▶ **Exercise description**:
From the line with "ATOM 217 C C" to the line with "ATOM 222 N N", retype every line exactly, including those two, and leave out the rest of the data below.

_ _ _ _

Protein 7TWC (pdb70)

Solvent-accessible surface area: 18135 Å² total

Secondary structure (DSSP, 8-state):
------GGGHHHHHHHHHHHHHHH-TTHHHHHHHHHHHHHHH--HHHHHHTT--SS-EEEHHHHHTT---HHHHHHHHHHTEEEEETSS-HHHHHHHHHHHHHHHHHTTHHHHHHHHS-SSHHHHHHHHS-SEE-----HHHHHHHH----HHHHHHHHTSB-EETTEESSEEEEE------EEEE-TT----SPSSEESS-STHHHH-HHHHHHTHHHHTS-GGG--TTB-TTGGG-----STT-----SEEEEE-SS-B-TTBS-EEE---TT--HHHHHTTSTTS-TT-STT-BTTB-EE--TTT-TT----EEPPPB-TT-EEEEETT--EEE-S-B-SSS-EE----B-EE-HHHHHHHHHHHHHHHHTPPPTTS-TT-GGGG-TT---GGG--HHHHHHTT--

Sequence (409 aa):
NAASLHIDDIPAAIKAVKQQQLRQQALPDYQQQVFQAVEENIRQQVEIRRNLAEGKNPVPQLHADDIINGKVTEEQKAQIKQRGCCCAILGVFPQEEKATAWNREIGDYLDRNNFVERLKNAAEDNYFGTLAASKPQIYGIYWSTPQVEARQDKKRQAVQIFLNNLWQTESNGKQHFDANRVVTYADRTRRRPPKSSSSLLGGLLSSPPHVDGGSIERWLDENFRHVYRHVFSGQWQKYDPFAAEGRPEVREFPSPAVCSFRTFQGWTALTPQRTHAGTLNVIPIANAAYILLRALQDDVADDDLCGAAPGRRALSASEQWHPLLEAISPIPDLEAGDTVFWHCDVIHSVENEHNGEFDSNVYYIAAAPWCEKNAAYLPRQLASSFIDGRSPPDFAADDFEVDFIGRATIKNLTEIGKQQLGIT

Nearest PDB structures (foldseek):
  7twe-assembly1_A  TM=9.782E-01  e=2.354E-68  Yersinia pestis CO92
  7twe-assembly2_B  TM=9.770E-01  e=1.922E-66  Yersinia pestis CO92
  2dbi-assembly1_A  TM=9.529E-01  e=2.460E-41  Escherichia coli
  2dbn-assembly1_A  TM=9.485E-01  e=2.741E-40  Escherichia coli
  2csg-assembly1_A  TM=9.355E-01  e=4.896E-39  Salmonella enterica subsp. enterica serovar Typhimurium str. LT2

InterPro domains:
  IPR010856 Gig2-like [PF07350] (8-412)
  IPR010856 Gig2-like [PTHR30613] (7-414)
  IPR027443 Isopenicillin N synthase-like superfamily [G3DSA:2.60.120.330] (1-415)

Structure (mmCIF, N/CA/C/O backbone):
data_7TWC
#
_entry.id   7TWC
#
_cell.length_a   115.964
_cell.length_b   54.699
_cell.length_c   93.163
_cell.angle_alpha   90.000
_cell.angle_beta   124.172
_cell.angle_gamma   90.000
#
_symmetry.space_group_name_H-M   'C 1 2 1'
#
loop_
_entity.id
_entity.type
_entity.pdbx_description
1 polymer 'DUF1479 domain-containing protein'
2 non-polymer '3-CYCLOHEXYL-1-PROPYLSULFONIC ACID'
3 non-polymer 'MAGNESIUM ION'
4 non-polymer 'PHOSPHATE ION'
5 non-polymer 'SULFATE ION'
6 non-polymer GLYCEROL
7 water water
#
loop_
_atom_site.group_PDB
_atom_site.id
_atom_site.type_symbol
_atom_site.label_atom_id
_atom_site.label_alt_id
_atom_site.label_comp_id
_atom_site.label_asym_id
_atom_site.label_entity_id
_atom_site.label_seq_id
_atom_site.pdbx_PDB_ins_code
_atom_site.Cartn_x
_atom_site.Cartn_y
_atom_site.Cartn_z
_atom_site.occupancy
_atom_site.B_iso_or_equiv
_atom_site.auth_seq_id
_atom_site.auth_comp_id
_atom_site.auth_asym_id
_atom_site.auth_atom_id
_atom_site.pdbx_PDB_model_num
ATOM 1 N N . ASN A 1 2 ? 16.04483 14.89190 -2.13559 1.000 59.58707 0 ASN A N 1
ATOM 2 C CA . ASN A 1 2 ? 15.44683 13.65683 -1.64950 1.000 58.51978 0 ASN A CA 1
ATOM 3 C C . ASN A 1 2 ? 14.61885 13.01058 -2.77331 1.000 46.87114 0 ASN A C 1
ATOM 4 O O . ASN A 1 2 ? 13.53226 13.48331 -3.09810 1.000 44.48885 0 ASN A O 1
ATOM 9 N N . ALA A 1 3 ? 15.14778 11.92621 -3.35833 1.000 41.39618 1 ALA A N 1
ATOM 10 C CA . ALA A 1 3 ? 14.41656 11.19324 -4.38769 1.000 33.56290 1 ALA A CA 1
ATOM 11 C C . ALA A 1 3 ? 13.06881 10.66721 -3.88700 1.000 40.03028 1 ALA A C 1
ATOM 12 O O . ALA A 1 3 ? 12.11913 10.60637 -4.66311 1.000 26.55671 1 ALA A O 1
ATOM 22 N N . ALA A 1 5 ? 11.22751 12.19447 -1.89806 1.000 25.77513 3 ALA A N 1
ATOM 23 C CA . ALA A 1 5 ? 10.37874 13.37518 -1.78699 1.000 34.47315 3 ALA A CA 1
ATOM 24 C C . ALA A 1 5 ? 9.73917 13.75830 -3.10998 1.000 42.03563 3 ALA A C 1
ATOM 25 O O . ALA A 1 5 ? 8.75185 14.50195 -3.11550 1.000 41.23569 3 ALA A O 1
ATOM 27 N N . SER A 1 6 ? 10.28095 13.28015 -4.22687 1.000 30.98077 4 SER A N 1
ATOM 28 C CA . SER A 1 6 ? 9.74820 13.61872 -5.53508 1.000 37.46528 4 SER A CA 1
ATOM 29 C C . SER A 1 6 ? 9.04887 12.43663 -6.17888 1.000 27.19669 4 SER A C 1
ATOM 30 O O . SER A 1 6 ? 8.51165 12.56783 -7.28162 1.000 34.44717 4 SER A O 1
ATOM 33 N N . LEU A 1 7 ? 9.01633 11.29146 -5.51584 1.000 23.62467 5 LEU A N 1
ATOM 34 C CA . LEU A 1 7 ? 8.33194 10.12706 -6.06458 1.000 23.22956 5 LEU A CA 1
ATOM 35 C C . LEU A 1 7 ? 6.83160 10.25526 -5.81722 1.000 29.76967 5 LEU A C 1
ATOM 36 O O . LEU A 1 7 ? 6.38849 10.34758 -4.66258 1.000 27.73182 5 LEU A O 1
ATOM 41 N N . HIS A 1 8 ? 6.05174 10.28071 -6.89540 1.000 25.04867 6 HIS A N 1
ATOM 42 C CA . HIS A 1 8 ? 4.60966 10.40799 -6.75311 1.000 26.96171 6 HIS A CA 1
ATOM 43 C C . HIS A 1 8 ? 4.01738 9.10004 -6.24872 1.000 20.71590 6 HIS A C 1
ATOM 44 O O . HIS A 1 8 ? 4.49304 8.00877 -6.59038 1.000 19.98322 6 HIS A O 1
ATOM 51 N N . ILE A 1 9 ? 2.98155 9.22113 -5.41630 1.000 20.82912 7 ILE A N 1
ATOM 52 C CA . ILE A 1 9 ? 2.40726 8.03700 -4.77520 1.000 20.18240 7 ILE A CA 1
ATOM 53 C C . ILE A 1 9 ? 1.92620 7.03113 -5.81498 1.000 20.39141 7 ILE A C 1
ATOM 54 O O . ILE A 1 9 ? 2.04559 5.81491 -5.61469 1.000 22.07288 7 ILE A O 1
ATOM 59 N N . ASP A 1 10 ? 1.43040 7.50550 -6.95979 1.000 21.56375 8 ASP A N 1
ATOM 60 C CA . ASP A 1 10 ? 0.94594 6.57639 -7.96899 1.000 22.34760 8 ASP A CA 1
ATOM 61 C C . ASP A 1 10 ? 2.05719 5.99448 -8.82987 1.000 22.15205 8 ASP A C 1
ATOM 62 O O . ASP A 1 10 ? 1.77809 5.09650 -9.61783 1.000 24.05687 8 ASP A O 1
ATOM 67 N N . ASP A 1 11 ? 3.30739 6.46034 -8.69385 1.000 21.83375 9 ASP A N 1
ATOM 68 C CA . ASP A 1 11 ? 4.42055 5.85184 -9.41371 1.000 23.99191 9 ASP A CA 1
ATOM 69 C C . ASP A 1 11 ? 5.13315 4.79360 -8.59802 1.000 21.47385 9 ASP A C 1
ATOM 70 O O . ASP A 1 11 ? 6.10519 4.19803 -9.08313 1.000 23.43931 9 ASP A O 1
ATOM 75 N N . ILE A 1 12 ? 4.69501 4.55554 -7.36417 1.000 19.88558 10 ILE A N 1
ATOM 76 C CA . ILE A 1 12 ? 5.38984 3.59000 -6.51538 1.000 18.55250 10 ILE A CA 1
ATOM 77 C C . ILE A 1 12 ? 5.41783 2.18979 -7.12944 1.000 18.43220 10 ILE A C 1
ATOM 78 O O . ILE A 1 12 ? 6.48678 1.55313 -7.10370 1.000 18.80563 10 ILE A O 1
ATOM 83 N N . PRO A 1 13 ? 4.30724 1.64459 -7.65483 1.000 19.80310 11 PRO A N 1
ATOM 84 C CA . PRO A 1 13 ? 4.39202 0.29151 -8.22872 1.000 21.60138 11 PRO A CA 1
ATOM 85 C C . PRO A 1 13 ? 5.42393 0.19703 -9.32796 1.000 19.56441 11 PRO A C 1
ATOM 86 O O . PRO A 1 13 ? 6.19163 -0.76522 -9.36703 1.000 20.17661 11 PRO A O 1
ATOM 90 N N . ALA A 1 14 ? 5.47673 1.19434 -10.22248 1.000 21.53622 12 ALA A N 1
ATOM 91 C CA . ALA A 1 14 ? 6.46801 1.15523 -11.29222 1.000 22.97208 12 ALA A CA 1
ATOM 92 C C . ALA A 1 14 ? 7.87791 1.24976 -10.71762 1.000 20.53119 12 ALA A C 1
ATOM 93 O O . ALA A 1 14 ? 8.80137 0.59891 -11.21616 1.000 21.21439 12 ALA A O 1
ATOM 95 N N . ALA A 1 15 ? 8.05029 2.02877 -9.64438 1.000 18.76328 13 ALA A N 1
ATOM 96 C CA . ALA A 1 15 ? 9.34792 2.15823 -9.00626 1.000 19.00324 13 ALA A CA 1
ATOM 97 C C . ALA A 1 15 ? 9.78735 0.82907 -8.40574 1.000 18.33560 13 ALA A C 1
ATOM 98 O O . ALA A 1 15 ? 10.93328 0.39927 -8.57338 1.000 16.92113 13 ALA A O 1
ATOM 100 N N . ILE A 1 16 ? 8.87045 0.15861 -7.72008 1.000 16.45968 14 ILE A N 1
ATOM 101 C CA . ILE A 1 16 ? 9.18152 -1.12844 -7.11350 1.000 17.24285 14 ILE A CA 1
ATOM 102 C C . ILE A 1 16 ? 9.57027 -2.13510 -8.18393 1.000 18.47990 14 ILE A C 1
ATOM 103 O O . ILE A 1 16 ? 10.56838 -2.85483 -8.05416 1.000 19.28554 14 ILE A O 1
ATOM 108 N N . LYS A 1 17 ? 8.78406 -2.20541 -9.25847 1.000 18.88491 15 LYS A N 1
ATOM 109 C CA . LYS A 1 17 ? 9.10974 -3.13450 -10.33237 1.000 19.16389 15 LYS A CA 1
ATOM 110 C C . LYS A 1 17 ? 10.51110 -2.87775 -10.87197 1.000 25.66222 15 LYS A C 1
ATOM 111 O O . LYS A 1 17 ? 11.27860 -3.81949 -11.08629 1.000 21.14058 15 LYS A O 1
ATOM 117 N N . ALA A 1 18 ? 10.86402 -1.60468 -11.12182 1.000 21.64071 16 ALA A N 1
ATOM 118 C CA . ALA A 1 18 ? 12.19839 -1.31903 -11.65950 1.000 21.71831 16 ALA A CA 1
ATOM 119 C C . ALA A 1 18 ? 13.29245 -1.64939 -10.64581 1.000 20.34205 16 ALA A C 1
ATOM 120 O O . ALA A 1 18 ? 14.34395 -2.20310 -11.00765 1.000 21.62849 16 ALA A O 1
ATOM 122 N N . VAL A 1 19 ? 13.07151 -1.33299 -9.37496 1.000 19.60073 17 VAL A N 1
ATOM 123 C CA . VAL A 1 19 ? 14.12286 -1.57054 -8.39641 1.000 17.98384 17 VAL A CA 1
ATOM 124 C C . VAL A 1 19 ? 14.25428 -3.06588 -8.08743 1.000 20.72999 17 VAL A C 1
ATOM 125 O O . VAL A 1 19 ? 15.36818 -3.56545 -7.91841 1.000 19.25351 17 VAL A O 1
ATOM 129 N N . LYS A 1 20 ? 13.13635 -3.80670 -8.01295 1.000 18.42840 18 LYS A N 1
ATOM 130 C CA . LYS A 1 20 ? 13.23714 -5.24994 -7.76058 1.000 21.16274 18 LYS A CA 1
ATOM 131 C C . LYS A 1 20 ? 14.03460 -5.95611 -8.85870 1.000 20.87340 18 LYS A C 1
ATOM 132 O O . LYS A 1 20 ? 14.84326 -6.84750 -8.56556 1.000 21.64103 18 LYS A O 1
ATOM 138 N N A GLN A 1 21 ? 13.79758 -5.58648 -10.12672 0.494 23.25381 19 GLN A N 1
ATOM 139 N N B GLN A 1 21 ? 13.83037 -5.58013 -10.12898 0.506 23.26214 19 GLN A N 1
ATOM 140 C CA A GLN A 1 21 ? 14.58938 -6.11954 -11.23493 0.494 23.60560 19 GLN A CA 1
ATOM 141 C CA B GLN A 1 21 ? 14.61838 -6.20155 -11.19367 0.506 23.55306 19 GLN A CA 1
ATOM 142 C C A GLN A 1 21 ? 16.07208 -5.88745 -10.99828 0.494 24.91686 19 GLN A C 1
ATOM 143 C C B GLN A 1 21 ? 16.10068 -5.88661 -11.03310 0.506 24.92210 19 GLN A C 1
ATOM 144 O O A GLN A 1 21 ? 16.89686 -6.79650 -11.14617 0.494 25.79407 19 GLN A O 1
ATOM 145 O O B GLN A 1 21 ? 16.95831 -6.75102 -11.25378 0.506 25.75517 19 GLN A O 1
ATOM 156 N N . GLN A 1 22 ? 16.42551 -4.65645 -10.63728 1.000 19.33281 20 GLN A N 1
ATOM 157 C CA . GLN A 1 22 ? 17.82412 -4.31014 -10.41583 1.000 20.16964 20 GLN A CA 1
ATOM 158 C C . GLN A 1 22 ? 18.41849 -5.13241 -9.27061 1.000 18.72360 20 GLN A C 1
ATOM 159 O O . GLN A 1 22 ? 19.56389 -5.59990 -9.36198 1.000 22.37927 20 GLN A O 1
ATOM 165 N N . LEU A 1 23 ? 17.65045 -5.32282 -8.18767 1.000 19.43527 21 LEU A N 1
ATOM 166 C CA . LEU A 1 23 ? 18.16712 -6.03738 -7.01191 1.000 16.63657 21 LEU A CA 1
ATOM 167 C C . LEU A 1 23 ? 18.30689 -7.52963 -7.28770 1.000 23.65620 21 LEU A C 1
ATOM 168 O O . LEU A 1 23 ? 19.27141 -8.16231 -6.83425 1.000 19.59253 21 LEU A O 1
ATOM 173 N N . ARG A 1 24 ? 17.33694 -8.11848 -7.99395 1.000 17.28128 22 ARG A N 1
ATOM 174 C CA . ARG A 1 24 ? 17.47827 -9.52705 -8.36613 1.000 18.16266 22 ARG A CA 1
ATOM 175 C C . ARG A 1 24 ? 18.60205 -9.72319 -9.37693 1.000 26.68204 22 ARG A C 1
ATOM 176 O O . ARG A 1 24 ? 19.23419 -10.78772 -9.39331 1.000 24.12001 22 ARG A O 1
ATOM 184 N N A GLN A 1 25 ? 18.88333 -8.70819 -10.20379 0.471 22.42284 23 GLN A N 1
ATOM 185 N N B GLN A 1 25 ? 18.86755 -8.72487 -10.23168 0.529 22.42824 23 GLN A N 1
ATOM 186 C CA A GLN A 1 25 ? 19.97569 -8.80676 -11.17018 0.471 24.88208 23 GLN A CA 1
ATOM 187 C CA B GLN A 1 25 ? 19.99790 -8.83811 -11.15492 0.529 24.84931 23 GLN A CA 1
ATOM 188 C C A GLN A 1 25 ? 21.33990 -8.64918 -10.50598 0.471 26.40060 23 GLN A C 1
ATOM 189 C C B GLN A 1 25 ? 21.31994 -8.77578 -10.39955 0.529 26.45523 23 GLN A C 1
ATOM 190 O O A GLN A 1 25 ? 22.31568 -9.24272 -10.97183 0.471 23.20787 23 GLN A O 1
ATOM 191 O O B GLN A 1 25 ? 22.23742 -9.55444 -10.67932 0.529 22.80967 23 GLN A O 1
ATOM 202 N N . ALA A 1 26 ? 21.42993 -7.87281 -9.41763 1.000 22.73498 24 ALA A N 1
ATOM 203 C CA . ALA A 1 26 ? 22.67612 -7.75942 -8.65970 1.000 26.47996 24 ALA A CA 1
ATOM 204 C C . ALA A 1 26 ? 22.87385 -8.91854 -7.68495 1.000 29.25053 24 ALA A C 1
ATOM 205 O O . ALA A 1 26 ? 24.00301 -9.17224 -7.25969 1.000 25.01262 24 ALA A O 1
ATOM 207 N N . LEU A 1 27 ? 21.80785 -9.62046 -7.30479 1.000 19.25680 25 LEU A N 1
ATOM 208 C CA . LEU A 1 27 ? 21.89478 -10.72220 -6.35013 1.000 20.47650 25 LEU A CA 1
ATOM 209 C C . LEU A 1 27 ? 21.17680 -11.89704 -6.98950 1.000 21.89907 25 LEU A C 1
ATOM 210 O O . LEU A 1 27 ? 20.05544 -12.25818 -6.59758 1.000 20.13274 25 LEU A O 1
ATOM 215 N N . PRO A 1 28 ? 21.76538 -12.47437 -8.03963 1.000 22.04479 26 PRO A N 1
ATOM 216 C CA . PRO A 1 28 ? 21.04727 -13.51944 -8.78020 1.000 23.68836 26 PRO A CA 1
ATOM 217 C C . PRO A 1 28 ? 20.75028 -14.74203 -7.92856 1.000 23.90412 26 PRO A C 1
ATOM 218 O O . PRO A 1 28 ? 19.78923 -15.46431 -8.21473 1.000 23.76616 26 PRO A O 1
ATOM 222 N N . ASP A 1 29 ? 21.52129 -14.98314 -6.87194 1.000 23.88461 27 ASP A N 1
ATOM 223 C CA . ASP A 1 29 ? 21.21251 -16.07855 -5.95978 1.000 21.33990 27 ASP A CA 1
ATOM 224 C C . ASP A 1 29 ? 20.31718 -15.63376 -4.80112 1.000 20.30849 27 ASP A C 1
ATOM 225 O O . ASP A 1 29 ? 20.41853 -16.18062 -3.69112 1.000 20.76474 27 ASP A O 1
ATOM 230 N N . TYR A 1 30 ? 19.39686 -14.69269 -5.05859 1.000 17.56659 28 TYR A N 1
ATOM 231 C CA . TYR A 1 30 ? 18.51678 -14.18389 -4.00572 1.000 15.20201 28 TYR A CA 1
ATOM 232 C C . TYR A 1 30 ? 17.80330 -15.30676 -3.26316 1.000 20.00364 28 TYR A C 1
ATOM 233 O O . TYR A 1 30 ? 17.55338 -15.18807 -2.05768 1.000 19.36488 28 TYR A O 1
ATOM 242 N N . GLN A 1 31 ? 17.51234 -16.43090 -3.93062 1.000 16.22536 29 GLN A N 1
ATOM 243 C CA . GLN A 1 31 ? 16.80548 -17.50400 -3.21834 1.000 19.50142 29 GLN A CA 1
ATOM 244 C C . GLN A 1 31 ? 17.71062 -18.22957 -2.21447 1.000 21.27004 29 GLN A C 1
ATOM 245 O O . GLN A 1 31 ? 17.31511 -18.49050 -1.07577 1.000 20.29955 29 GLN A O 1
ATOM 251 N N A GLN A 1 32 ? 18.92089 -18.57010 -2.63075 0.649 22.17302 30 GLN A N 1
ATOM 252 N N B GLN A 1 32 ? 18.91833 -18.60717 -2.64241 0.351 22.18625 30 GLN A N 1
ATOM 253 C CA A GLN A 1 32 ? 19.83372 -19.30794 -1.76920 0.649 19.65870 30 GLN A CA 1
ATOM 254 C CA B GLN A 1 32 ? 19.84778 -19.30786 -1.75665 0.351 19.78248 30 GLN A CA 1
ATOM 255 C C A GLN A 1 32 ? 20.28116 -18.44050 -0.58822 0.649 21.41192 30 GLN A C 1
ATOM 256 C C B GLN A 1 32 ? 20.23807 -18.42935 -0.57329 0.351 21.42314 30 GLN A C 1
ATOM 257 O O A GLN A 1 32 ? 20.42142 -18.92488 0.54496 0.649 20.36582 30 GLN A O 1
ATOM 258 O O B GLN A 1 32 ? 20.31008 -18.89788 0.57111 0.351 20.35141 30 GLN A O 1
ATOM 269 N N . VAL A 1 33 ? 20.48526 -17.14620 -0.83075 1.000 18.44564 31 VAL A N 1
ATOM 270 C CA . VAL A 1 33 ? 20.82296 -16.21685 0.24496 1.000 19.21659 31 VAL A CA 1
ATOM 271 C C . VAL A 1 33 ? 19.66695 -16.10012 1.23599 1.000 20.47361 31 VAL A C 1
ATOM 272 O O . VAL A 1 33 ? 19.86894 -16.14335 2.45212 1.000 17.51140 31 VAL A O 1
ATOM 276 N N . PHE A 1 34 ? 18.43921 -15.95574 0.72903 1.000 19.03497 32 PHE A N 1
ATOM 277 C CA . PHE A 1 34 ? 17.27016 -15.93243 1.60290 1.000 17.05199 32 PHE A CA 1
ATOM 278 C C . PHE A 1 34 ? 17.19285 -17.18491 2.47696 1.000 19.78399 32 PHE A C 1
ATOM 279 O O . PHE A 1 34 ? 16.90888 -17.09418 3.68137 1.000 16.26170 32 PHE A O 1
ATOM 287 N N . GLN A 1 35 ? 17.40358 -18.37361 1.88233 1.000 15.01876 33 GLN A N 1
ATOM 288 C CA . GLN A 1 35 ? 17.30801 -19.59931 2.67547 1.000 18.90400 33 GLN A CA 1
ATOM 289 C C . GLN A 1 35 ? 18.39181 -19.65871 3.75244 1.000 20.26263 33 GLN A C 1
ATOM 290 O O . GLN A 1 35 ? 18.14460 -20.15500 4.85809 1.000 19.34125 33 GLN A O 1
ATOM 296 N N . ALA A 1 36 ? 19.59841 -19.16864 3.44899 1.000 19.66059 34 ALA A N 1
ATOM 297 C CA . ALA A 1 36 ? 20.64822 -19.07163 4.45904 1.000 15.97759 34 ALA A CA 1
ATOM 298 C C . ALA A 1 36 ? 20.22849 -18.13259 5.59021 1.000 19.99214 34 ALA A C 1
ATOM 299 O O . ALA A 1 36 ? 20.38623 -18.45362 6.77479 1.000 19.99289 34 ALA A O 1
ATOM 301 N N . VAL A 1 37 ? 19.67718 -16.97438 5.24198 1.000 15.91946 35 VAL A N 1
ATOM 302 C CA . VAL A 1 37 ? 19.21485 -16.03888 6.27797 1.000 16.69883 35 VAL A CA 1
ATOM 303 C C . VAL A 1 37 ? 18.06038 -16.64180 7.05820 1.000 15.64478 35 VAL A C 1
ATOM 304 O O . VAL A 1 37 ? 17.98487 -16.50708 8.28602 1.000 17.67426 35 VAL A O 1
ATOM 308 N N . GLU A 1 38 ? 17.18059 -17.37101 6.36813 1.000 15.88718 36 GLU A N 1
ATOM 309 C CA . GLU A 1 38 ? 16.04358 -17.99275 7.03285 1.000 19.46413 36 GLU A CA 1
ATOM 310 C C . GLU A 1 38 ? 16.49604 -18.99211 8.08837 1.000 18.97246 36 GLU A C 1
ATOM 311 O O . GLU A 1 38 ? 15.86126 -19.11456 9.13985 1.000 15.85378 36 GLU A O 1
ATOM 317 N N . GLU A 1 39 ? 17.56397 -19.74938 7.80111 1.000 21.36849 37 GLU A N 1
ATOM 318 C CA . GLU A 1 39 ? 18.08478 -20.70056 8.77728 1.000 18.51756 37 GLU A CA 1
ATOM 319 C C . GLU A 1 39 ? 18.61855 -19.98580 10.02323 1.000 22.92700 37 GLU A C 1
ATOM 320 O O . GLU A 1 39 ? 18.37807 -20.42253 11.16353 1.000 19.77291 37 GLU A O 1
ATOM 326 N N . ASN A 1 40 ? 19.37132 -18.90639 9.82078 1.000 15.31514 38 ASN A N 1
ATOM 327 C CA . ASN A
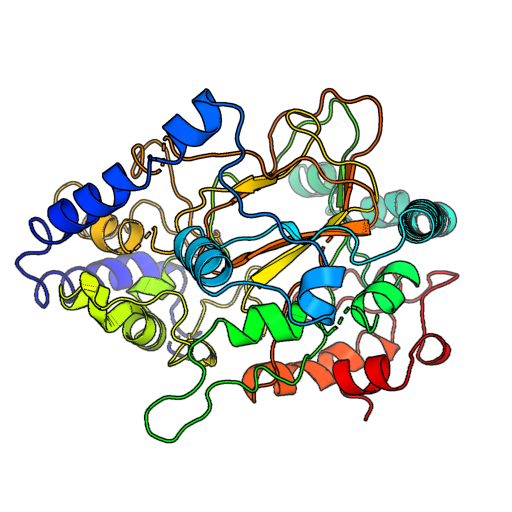 1 40 ? 19.82137 -18.06369 10.93151 1.000 18.71857 38 ASN A CA 1
ATOM 328 C C . ASN A 1 40 ? 18.64246 -17.51683 11.74970 1.000 21.66014 38 ASN A C 1
ATOM 329 O O . ASN A 1 40 ? 18.69419 -17.49365 12.98790 1.000 20.71889 38 ASN A O 1
ATOM 334 N N . ILE A 1 41 ? 17.60071 -17.01765 11.07965 1.000 15.98522 39 ILE A N 1
ATOM 335 C CA . ILE A 1 41 ? 16.39474 -16.56178 11.78375 1.000 12.63751 39 ILE A CA 1
ATOM 336 C C . ILE A 1 41 ? 15.76507 -17.71767 12.55636 1.000 17.08822 39 ILE A C 1
ATOM 337 O O . ILE A 1 41 ? 15.35732 -17.56031 13.70796 1.000 14.07362 39 ILE A O 1
ATOM 342 N N . ARG A 1 42 ? 15.68421 -18.90310 11.94522 1.000 15.59564 40 ARG A N 1
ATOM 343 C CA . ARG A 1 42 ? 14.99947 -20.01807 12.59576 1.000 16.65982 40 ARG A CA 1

_ _ _ _

▶ **Response box**:
ATOM 217 C C . PRO A 1 28 ? 20.75028 -14.74203 -7.92856 1.000 23.90412 26 PRO A C 1
ATOM 218 O O . PRO A 1 28 ? 19.78923 -15.46431 -8.21473 1.000 23.76616 26 PRO A O 1
ATOM 222 N N . ASP A 1 29 ? 21.52129 -14.98314 -6.87194 1.000 23.88461 27 ASP A N 1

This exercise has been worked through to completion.